Most HULL Trawlermen still wore there 'Long Johns' ashore, Even in summer, Because they felt cold after taking there thick heavy sea gear off(Ouch),'cueball44'.


----------



## Pat McCardle (Jun 12, 2005)

Come to Sunderland to see the under-dressed girls in Winter with there pelmet skirts & bare shoulders...............Enough to warm any red blooded man!!


----------



## RayL (Apr 16, 2008)

As the originator of this thread, I find myself wondering whether it accidentally inspired anyone to seek out and read R.L. Stevenson's book?
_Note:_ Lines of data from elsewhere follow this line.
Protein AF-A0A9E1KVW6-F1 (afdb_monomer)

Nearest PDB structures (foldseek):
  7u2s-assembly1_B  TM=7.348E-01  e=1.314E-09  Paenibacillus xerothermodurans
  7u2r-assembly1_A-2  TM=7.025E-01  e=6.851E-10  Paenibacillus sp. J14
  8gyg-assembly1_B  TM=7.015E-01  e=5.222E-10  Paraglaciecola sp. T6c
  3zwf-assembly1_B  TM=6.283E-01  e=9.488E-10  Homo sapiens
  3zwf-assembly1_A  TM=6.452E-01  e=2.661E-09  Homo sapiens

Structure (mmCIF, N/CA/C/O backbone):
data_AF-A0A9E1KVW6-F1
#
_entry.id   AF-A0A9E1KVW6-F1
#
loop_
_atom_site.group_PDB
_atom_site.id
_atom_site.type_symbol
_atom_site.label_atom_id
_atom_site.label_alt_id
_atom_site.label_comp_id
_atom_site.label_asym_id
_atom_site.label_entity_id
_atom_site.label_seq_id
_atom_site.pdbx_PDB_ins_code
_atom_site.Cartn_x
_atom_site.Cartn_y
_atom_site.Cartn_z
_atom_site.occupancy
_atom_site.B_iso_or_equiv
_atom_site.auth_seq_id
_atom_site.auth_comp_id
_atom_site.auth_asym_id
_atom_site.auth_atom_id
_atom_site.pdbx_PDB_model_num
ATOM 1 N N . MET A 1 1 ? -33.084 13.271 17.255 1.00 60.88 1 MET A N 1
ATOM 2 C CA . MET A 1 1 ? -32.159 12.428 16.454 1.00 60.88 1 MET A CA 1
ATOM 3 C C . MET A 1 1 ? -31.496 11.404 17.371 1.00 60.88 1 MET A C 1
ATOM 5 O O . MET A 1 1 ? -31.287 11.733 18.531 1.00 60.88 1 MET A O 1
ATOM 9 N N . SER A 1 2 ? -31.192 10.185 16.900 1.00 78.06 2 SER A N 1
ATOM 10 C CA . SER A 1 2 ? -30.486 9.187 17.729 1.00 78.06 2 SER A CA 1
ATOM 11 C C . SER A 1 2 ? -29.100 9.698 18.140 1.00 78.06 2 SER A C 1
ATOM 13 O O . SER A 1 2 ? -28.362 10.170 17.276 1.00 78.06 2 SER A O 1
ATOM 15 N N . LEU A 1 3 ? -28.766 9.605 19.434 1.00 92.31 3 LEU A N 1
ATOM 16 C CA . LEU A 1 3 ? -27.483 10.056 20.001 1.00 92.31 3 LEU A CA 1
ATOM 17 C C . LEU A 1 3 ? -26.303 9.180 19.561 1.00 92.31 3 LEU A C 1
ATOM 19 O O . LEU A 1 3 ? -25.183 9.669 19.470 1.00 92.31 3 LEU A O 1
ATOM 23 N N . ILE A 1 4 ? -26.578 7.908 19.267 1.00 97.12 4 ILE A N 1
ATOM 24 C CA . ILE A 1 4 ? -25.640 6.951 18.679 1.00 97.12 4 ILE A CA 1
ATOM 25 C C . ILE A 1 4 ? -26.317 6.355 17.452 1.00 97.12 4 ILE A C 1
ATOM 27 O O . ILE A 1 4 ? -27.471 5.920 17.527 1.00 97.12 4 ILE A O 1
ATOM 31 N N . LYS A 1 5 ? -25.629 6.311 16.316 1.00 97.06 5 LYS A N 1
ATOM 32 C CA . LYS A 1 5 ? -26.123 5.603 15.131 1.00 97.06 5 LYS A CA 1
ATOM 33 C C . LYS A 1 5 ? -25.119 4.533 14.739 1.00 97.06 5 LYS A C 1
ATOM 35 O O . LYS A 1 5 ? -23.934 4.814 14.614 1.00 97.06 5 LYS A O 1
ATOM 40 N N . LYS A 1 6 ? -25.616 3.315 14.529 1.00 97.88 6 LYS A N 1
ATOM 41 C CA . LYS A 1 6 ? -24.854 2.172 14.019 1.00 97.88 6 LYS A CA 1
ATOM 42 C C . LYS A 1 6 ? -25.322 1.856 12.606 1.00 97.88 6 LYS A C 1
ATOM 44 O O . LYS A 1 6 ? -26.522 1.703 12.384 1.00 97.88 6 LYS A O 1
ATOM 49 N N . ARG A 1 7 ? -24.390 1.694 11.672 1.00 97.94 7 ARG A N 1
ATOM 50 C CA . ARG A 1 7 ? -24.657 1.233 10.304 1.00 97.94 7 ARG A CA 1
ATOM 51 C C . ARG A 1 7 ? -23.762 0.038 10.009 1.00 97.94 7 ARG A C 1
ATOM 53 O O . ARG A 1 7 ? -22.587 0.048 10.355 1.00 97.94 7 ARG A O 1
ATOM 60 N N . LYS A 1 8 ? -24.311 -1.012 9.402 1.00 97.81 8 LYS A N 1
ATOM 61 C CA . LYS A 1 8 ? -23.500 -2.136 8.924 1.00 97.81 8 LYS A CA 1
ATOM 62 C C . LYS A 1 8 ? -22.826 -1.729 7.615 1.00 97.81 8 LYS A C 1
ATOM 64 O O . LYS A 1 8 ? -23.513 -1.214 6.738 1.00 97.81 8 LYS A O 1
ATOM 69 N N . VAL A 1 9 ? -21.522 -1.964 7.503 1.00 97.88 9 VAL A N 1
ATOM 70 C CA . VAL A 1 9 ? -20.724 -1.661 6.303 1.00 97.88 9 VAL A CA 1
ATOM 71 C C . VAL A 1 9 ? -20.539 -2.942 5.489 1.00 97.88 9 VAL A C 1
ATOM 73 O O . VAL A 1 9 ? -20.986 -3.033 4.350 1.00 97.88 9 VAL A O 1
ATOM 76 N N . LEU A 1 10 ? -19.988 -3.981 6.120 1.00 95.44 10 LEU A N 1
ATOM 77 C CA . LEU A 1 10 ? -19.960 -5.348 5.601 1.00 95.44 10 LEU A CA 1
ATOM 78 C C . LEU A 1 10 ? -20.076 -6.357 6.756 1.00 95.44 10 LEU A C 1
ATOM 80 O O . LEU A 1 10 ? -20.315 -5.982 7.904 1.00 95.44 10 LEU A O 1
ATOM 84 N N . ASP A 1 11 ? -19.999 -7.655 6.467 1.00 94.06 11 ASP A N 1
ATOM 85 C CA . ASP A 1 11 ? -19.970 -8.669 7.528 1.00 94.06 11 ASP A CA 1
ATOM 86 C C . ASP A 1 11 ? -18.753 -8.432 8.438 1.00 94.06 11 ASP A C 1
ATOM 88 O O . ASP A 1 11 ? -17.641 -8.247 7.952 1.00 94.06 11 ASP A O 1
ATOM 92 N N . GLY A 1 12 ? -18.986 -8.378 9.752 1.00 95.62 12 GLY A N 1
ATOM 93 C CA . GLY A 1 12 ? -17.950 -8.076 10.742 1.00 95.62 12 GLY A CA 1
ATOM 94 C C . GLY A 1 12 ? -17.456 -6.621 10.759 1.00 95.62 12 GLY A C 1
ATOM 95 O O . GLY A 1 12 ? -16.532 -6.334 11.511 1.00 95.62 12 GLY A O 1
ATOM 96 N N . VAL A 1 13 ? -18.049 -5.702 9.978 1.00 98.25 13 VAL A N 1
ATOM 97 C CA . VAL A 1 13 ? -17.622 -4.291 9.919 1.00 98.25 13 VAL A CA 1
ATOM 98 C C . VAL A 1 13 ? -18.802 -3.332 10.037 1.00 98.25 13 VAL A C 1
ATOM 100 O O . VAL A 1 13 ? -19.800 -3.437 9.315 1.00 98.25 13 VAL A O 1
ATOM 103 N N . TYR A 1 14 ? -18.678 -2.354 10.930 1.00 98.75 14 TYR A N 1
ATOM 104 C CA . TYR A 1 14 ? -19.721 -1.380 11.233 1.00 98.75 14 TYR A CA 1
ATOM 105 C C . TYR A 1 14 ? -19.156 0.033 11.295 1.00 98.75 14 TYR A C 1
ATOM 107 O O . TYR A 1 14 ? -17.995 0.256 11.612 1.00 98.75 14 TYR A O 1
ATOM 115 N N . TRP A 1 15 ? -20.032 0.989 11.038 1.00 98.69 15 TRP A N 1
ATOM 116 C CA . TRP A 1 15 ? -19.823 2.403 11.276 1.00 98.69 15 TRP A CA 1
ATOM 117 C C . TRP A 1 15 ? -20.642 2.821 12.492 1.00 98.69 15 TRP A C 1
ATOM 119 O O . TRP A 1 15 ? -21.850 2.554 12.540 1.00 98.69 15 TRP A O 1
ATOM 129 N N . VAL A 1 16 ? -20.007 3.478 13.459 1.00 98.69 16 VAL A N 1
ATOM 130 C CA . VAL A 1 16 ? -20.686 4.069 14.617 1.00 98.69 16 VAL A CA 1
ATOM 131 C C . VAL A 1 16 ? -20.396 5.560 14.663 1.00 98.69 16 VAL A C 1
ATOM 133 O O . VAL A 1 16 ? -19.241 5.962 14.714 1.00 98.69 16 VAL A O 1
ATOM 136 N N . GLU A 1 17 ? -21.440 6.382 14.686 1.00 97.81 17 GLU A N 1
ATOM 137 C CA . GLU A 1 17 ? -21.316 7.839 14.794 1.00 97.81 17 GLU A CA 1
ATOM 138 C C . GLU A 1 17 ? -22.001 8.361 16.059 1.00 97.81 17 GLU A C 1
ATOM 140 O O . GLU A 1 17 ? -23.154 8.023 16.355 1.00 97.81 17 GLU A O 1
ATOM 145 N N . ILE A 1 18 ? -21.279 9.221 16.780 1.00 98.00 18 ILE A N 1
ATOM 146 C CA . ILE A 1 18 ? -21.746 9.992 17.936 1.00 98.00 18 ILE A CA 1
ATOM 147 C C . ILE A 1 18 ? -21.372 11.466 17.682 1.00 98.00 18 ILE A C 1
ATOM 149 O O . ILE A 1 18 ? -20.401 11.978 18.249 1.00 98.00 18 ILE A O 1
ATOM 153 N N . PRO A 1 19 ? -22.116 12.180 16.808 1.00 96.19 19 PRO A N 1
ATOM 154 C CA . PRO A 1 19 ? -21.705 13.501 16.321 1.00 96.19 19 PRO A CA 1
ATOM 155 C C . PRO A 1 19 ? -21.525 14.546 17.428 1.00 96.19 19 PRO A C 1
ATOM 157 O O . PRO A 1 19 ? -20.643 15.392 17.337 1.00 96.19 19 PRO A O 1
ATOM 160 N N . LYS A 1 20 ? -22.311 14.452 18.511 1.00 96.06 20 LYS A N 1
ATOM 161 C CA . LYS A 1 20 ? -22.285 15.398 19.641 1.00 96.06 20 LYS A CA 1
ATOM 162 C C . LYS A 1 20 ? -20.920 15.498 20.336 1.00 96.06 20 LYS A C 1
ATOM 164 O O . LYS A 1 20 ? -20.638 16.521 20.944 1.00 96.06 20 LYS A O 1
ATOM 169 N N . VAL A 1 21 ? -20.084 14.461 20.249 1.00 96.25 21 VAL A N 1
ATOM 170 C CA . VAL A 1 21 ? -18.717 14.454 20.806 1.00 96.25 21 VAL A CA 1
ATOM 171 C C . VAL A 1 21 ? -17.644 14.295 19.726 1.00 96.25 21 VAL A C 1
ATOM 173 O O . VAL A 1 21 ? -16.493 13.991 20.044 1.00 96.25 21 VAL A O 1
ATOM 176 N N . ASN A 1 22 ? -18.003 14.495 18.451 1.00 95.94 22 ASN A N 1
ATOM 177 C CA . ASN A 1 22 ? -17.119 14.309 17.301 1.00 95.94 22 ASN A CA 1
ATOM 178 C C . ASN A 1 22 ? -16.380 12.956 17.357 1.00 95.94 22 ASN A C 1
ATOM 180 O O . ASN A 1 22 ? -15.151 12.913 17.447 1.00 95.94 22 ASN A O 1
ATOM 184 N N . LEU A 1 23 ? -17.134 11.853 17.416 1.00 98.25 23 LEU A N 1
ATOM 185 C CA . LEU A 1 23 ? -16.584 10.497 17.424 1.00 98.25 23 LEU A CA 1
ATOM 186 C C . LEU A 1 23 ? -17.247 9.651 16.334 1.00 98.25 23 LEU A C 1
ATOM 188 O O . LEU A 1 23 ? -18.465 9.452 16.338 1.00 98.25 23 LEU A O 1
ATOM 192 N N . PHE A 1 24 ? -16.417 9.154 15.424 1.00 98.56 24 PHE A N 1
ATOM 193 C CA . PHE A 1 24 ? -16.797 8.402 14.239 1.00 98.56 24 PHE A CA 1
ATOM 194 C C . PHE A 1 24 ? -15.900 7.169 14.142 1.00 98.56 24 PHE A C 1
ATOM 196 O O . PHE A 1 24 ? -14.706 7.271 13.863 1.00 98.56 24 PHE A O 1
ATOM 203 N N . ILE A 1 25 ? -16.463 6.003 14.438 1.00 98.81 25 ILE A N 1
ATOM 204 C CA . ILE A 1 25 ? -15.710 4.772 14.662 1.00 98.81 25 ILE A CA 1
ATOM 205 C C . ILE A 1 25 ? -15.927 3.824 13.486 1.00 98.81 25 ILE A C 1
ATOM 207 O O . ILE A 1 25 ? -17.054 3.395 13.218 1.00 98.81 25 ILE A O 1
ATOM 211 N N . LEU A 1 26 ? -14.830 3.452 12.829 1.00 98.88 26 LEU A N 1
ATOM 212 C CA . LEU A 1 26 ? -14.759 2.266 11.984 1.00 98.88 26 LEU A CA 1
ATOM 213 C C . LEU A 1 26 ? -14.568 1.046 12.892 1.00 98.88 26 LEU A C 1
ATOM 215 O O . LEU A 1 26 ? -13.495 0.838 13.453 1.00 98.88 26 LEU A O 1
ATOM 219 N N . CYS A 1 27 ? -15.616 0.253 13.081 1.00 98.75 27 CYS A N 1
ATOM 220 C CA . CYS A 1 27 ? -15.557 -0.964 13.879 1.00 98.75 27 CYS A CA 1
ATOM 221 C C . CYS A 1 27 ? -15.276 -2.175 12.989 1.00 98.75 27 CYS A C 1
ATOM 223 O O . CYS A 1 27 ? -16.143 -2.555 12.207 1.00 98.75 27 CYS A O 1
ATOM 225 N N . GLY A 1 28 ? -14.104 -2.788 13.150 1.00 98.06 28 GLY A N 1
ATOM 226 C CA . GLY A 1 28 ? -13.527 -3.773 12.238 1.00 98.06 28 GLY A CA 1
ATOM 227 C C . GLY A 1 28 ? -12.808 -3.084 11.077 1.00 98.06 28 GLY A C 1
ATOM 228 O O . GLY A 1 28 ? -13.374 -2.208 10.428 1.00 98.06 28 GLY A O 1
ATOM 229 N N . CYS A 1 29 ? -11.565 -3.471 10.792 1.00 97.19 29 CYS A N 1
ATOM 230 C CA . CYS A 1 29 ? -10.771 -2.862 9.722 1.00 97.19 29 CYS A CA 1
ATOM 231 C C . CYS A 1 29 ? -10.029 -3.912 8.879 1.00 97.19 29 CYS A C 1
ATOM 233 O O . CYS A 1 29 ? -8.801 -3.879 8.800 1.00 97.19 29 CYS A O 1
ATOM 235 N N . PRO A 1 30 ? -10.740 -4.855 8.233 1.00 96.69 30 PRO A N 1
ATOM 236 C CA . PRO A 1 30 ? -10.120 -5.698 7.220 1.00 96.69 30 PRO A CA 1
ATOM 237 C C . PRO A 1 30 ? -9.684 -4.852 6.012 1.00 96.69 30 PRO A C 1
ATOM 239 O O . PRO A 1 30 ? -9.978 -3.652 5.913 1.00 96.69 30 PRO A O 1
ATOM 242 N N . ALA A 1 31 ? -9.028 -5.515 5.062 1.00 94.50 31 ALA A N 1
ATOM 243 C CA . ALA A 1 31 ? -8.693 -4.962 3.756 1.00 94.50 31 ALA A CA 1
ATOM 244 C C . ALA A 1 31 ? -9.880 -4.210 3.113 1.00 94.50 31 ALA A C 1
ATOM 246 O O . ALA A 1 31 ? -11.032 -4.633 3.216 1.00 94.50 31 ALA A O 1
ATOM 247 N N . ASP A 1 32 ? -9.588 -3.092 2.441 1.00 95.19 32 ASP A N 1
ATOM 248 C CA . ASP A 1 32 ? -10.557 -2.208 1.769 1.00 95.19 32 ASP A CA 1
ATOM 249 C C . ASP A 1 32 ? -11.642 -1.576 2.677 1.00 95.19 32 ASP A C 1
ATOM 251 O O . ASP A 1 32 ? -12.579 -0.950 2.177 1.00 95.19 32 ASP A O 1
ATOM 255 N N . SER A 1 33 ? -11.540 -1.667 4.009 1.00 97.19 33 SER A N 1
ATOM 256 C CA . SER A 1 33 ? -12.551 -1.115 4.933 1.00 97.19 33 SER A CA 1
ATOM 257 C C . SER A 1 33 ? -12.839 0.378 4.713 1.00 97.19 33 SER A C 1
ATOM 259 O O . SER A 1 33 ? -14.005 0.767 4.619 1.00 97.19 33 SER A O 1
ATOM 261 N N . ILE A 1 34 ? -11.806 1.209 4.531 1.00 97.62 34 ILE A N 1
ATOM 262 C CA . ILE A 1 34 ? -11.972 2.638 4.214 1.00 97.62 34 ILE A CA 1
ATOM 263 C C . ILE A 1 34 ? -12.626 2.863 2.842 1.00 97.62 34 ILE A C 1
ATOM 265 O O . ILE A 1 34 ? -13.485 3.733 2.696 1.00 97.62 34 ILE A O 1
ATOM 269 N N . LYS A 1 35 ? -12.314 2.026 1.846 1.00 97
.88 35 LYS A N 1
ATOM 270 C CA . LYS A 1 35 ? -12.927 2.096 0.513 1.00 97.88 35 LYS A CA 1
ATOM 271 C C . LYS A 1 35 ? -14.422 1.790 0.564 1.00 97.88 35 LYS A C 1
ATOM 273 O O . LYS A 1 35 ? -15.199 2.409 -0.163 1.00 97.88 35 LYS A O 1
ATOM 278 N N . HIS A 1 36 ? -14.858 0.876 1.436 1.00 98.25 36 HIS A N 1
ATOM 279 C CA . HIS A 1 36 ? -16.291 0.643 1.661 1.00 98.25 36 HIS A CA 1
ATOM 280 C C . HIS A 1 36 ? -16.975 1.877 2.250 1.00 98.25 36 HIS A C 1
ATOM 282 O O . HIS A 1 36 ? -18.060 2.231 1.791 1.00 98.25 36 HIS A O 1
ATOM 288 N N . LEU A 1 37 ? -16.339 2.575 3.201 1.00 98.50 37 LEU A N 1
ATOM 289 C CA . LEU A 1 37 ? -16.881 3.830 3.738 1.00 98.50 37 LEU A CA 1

If it did, please would you let me know.

Inspired by the sight of Rannoch Moor, I first read it 49 years ago immediately following my first visit to Scotland.


----------



## tsell (Apr 29, 2008)

RayL said:


> Extract from Chapter VI of Robert Louis Stevenson's 'Kidnapped':
> 
> "... led us up the stair to a small room, with a bed in it, and heated like an oven by a great fire of coal.
> ... in spite of the heat of the room, he wore a thick sea-jacket, buttoned to the neck, and a tall hairy cap drawn down over his ears; yet I never saw any man, not even a judge on the bench, look cooler, or more studious and self-possessed than this ship-captain.
> ...




Lucky fella Ray, my wife doesn't get very hot in bed at all these days, sad to say.

Taff


----------



## billyboy (Jul 6, 2005)

tell me about it Taff. I got that tee shirt as well mate...LOL


----------